Heroine Interview for The Husband Tree by Mary Connealy

» Posted on Jan 21, 2010 in Blog | Comments Off on Heroine Interview for The Husband Tree by Mary Connealy


This week I’m hosting Gail Pallotta with Love Turns the Tide and Mary Connealy with The Husband Tree. If you want to enter the drawing for the books (Love Turns the Tide will be a download), please leave a comment on one of the post during the week with your email address. I will not enter you without an email address (my way to contact you if you win). If you don’t want to leave an email address, another way you can enter is to email me at margaretdaley@gmail.com. The drawings end Sunday (Jan. 24th) evening.

Interview with the heroine from The Husband Tree:

1. Belle Tanner Wilson O’Rourk Santoni, tell me the most interesting thing about you.

I’ve been married three times to three worthless men. I married them because so many people believed a woman has to have a man, even though I haven’t have a man yet. The husbands don’t count. So I just buried the last one and I’ve sworn an oath to never marry again. In fact, if I could arrange it, I’d never lay eyes on one of the worthless varmints again. Except I’ve got to push my cattle to market and I can’t do it alone. So I need to hire help…and it’s gonna be male help. Disgusting, but I have no choice.

2. What do you do for fun?

I’ve got a ranch to run. I have no time for fun.

3. What do you put off doing because you dread it?

Talking to men. Working with men. Dealing with men. It always turns bad on me.

4. What are you afraid of most in life?

My own bad judgment. I keep picking worthless men. Why? What is broken in me that I pick men who won’t help?

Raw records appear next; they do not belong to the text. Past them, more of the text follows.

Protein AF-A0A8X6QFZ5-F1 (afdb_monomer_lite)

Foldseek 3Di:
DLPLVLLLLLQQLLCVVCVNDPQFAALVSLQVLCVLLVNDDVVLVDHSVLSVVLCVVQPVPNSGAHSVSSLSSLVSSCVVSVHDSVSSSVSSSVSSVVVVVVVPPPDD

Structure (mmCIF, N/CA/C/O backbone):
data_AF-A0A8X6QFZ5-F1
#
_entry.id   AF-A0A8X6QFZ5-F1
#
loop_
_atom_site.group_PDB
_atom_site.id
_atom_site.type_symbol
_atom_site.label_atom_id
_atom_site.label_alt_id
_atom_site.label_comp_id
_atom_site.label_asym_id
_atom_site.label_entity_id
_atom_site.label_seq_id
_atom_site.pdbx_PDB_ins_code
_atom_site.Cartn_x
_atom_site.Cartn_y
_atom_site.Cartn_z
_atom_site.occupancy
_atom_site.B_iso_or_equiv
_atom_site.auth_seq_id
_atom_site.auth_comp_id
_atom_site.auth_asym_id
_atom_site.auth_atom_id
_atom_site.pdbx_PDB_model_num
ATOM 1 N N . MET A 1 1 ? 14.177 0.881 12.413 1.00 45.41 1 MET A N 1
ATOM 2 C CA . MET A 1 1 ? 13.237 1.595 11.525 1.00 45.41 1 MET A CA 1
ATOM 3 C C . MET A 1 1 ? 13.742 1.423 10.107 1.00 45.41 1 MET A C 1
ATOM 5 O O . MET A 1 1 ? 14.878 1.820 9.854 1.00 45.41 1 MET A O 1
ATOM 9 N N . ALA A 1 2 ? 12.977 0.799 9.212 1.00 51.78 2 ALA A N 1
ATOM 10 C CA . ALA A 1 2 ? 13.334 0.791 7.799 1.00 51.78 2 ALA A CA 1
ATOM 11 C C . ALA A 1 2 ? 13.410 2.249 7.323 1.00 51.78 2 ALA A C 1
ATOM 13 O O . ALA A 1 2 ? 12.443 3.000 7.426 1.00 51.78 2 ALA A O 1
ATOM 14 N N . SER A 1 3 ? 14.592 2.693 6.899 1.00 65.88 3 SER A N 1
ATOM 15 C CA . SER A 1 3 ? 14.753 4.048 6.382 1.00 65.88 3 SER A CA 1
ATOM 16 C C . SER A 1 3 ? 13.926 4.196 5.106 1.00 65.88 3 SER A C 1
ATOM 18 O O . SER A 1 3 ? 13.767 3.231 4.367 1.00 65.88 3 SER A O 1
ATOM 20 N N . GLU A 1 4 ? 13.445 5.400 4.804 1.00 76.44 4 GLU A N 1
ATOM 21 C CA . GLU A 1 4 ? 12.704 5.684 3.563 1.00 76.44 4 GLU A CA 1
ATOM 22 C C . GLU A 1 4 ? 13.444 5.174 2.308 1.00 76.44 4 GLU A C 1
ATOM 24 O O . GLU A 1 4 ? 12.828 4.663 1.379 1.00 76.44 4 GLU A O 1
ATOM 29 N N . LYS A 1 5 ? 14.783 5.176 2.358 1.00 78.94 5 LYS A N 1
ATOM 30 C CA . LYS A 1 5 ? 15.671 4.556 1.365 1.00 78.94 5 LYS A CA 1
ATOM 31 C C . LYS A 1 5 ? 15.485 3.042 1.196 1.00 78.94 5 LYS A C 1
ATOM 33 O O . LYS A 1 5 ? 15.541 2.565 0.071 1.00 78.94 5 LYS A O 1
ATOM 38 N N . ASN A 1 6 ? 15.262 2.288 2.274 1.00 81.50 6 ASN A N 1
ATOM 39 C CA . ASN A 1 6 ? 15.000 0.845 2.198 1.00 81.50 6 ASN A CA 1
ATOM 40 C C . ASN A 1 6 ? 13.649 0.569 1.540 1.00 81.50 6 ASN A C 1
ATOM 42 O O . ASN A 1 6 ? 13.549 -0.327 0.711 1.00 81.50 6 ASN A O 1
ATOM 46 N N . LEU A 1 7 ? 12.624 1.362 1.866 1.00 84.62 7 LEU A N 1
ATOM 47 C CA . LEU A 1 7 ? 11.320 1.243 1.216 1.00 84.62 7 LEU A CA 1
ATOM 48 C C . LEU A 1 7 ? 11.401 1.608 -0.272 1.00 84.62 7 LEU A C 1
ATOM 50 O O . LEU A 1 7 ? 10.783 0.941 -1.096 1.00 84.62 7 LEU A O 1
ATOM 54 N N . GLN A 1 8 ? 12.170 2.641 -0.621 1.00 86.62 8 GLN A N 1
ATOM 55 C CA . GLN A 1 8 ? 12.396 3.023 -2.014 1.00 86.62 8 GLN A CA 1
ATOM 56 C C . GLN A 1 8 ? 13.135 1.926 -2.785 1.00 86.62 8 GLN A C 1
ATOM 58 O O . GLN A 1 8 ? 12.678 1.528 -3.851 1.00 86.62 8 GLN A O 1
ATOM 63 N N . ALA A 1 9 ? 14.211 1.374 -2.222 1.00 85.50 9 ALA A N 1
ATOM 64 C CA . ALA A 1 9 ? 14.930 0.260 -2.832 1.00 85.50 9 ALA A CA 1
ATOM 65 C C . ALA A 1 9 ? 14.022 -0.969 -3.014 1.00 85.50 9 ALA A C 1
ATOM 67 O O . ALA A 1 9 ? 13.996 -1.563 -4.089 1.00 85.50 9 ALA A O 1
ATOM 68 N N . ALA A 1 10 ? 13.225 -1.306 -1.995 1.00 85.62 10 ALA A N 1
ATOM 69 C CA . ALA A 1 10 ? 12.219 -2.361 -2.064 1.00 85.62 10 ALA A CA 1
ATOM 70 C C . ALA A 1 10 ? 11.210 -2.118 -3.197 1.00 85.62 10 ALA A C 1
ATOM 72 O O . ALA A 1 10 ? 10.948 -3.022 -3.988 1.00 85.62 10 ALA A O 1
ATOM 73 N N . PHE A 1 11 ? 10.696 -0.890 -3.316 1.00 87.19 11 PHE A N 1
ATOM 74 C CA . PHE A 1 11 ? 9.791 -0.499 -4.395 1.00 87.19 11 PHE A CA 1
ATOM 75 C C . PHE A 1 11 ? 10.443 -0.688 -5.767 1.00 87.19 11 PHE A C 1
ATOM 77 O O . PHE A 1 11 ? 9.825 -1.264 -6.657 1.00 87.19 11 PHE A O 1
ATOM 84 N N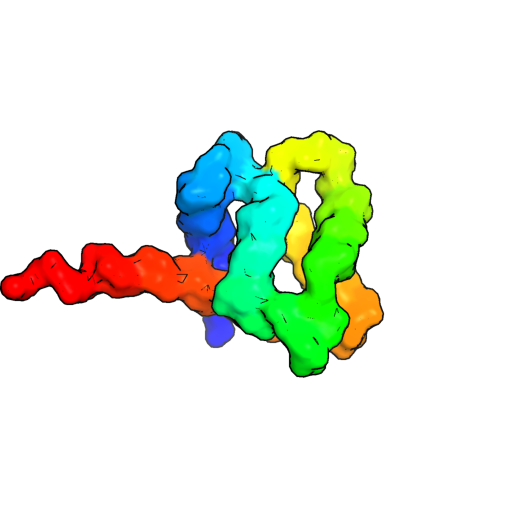 . GLU A 1 12 ? 11.689 -0.248 -5.948 1.00 85.50 12 GLU A N 1
ATOM 85 C CA . GLU A 1 12 ? 12.405 -0.397 -7.218 1.00 85.50 12 GLU A CA 1
ATOM 86 C C . GLU A 1 12 ? 12.642 -1.867 -7.584 1.00 85.50 12 GLU A C 1
ATOM 88 O O . GLU A 1 12 ? 12.488 -2.238 -8.749 1.00 85.50 12 GLU A O 1
ATOM 93 N N . ILE A 1 13 ? 12.980 -2.712 -6.604 1.00 83.19 13 ILE A N 1
ATOM 94 C CA . ILE A 1 13 ? 13.144 -4.160 -6.799 1.00 83.19 13 ILE A CA 1
ATOM 95 C C . ILE A 1 13 ? 11.821 -4.780 -7.247 1.00 83.19 13 ILE A C 1
ATOM 97 O O . ILE A 1 13 ? 11.780 -5.452 -8.276 1.00 83.19 13 ILE A O 1
ATOM 101 N N . PHE A 1 14 ? 10.734 -4.503 -6.525 1.00 82.56 14 PHE A N 1
ATOM 102 C CA . PHE A 1 14 ? 9.404 -5.015 -6.855 1.00 82.56 14 PHE A CA 1
ATOM 103 C C . PHE A 1 14 ? 8.911 -4.516 -8.212 1.00 82.56 14 PHE A C 1
ATOM 105 O O . PHE A 1 14 ? 8.369 -5.290 -8.999 1.00 82.56 14 PHE A O 1
ATOM 112 N N . CYS A 1 15 ? 9.140 -3.238 -8.512 1.00 84.56 15 CYS A N 1
ATOM 113 C CA . CYS A 1 15 ? 8.816 -2.648 -9.801 1.00 84.56 15 CYS A CA 1
ATOM 114 C C . CYS A 1 15 ? 9.560 -3.364 -10.9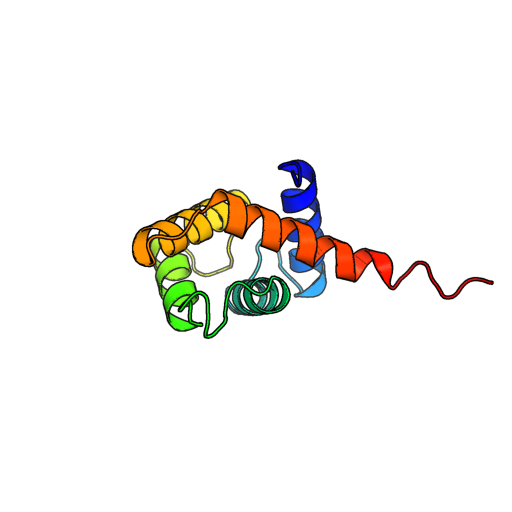33 1.00 84.56 15 CYS A C 1
ATOM 116 O O . CYS A 1 15 ? 8.948 -3.686 -11.945 1.00 84.56 15 CYS A O 1
ATOM 118 N N . LYS A 1 16 ? 10.854 -3.665 -10.767 1.00 80.81 16 LYS A N 1
ATOM 119 C CA . LYS A 1 16 ? 11.624 -4.432 -11.760 1.00 80.81 16 LYS A CA 1
ATOM 120 C C . LYS A 1 16 ? 11.147 -5.883 -11.870 1.00 80.81 16 LYS A C 1
ATOM 122 O O . LYS A 1 16 ? 11.031 -6.386 -12.984 1.00 80.81 16 LYS A O 1
ATOM 127 N N . ALA A 1 17 ? 10.857 -6.539 -10.746 1.00 80.50 17 ALA A N 1
ATOM 128 C CA . ALA A 1 17 ? 10.452 -7.944 -10.699 1.00 80.50 17 ALA A CA 1
ATOM 129 C C . ALA A 1 17 ? 9.086 -8.194 -11.359 1.00 80.50 17 ALA A C 1
ATOM 131 O O . ALA A 1 17 ? 8.924 -9.162 -12.097 1.00 80.50 17 ALA A O 1
ATOM 132 N N . GLU A 1 18 ? 8.118 -7.303 -11.143 1.00 76.62 18 GLU A N 1
ATOM 133 C CA . GLU A 1 18 ? 6.770 -7.407 -11.721 1.00 76.62 18 GLU A CA 1
ATOM 134 C C . GLU A 1 18 ? 6.684 -6.846 -13.154 1.00 76.62 18 GLU A C 1
ATOM 136 O O . GLU A 1 18 ? 5.600 -6.771 -13.729 1.00 76.62 18 GLU A O 1
ATOM 141 N N . GLY A 1 19 ? 7.815 -6.458 -13.759 1.00 66.19 19 GLY A N 1
ATOM 142 C CA . GLY A 1 19 ? 7.851 -5.927 -15.124 1.00 66.19 19 GLY A CA 1
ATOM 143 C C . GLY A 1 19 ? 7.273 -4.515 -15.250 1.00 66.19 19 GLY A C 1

5. What do you want out of life?

My life is all about my children, taking care of them. The girls and I run the ranch together and the ranch is only important because it’s supporting us, feeding us, sheltering us. I want nothing but to be left alone to raise my girls. I am SICK of people telling me a woman has to be married to survive.

6. What is the most important thing to you?

My children. The only good thing to come out of my bad marriages.

7. Do you read?

If so, what is your favorite type of book to read? We own a Bible. That’s the only book in the house. I’ve taught my children to read using it.

8. If you could change one thing about yourself, what would it be?

I’d get a strong enough backbone to turn down all the men who are going to come charging in here with their marriage proposals. I don’t have any illusions that the men are interested in me. They say I’m beautiful, but I’ve got callused hands and my hair stays back in a brain. My skin is rough from the wind and sun. My lips are chapped and I haven’t had on a pretty dress in 15 years. What I do have is the prettiest mountain valley west of the Mississippi and three thousand head of cattle, cash on the hoof. I could look like the north end of a southbound mule and men would still want to marry me.
9. Do you have a pet?

If so, what is it and why that pet? No pets. Animals are to eat and to ride and to sell for cash money. I don’t even let myself get attached to a special horse.

10. If you could travel back in time, where would you go and why?

I wish I could say I’d never marry the men I did. But I love my daughters and they’re the only thing that makes my life worth living. So to wish the men away, I’d have to give them up. Still, I wish I’d have gone after Gerald O’Rourk with a skillet the first time he came on the property rather than waiting until after he knocked me down the first time.
I can’t understand why my father raised me to run his ranch then cast me aside when he had a son. I don’t think going back would help, but I feel like I’d have lived my life differently if I’d have known Pa expected me to be a wife instead of a rancher. I guess I’d have ignored my pa and his teaching and stayed inside with my ailing mother. But I can’t imagine doing that, so what’s the point of going back?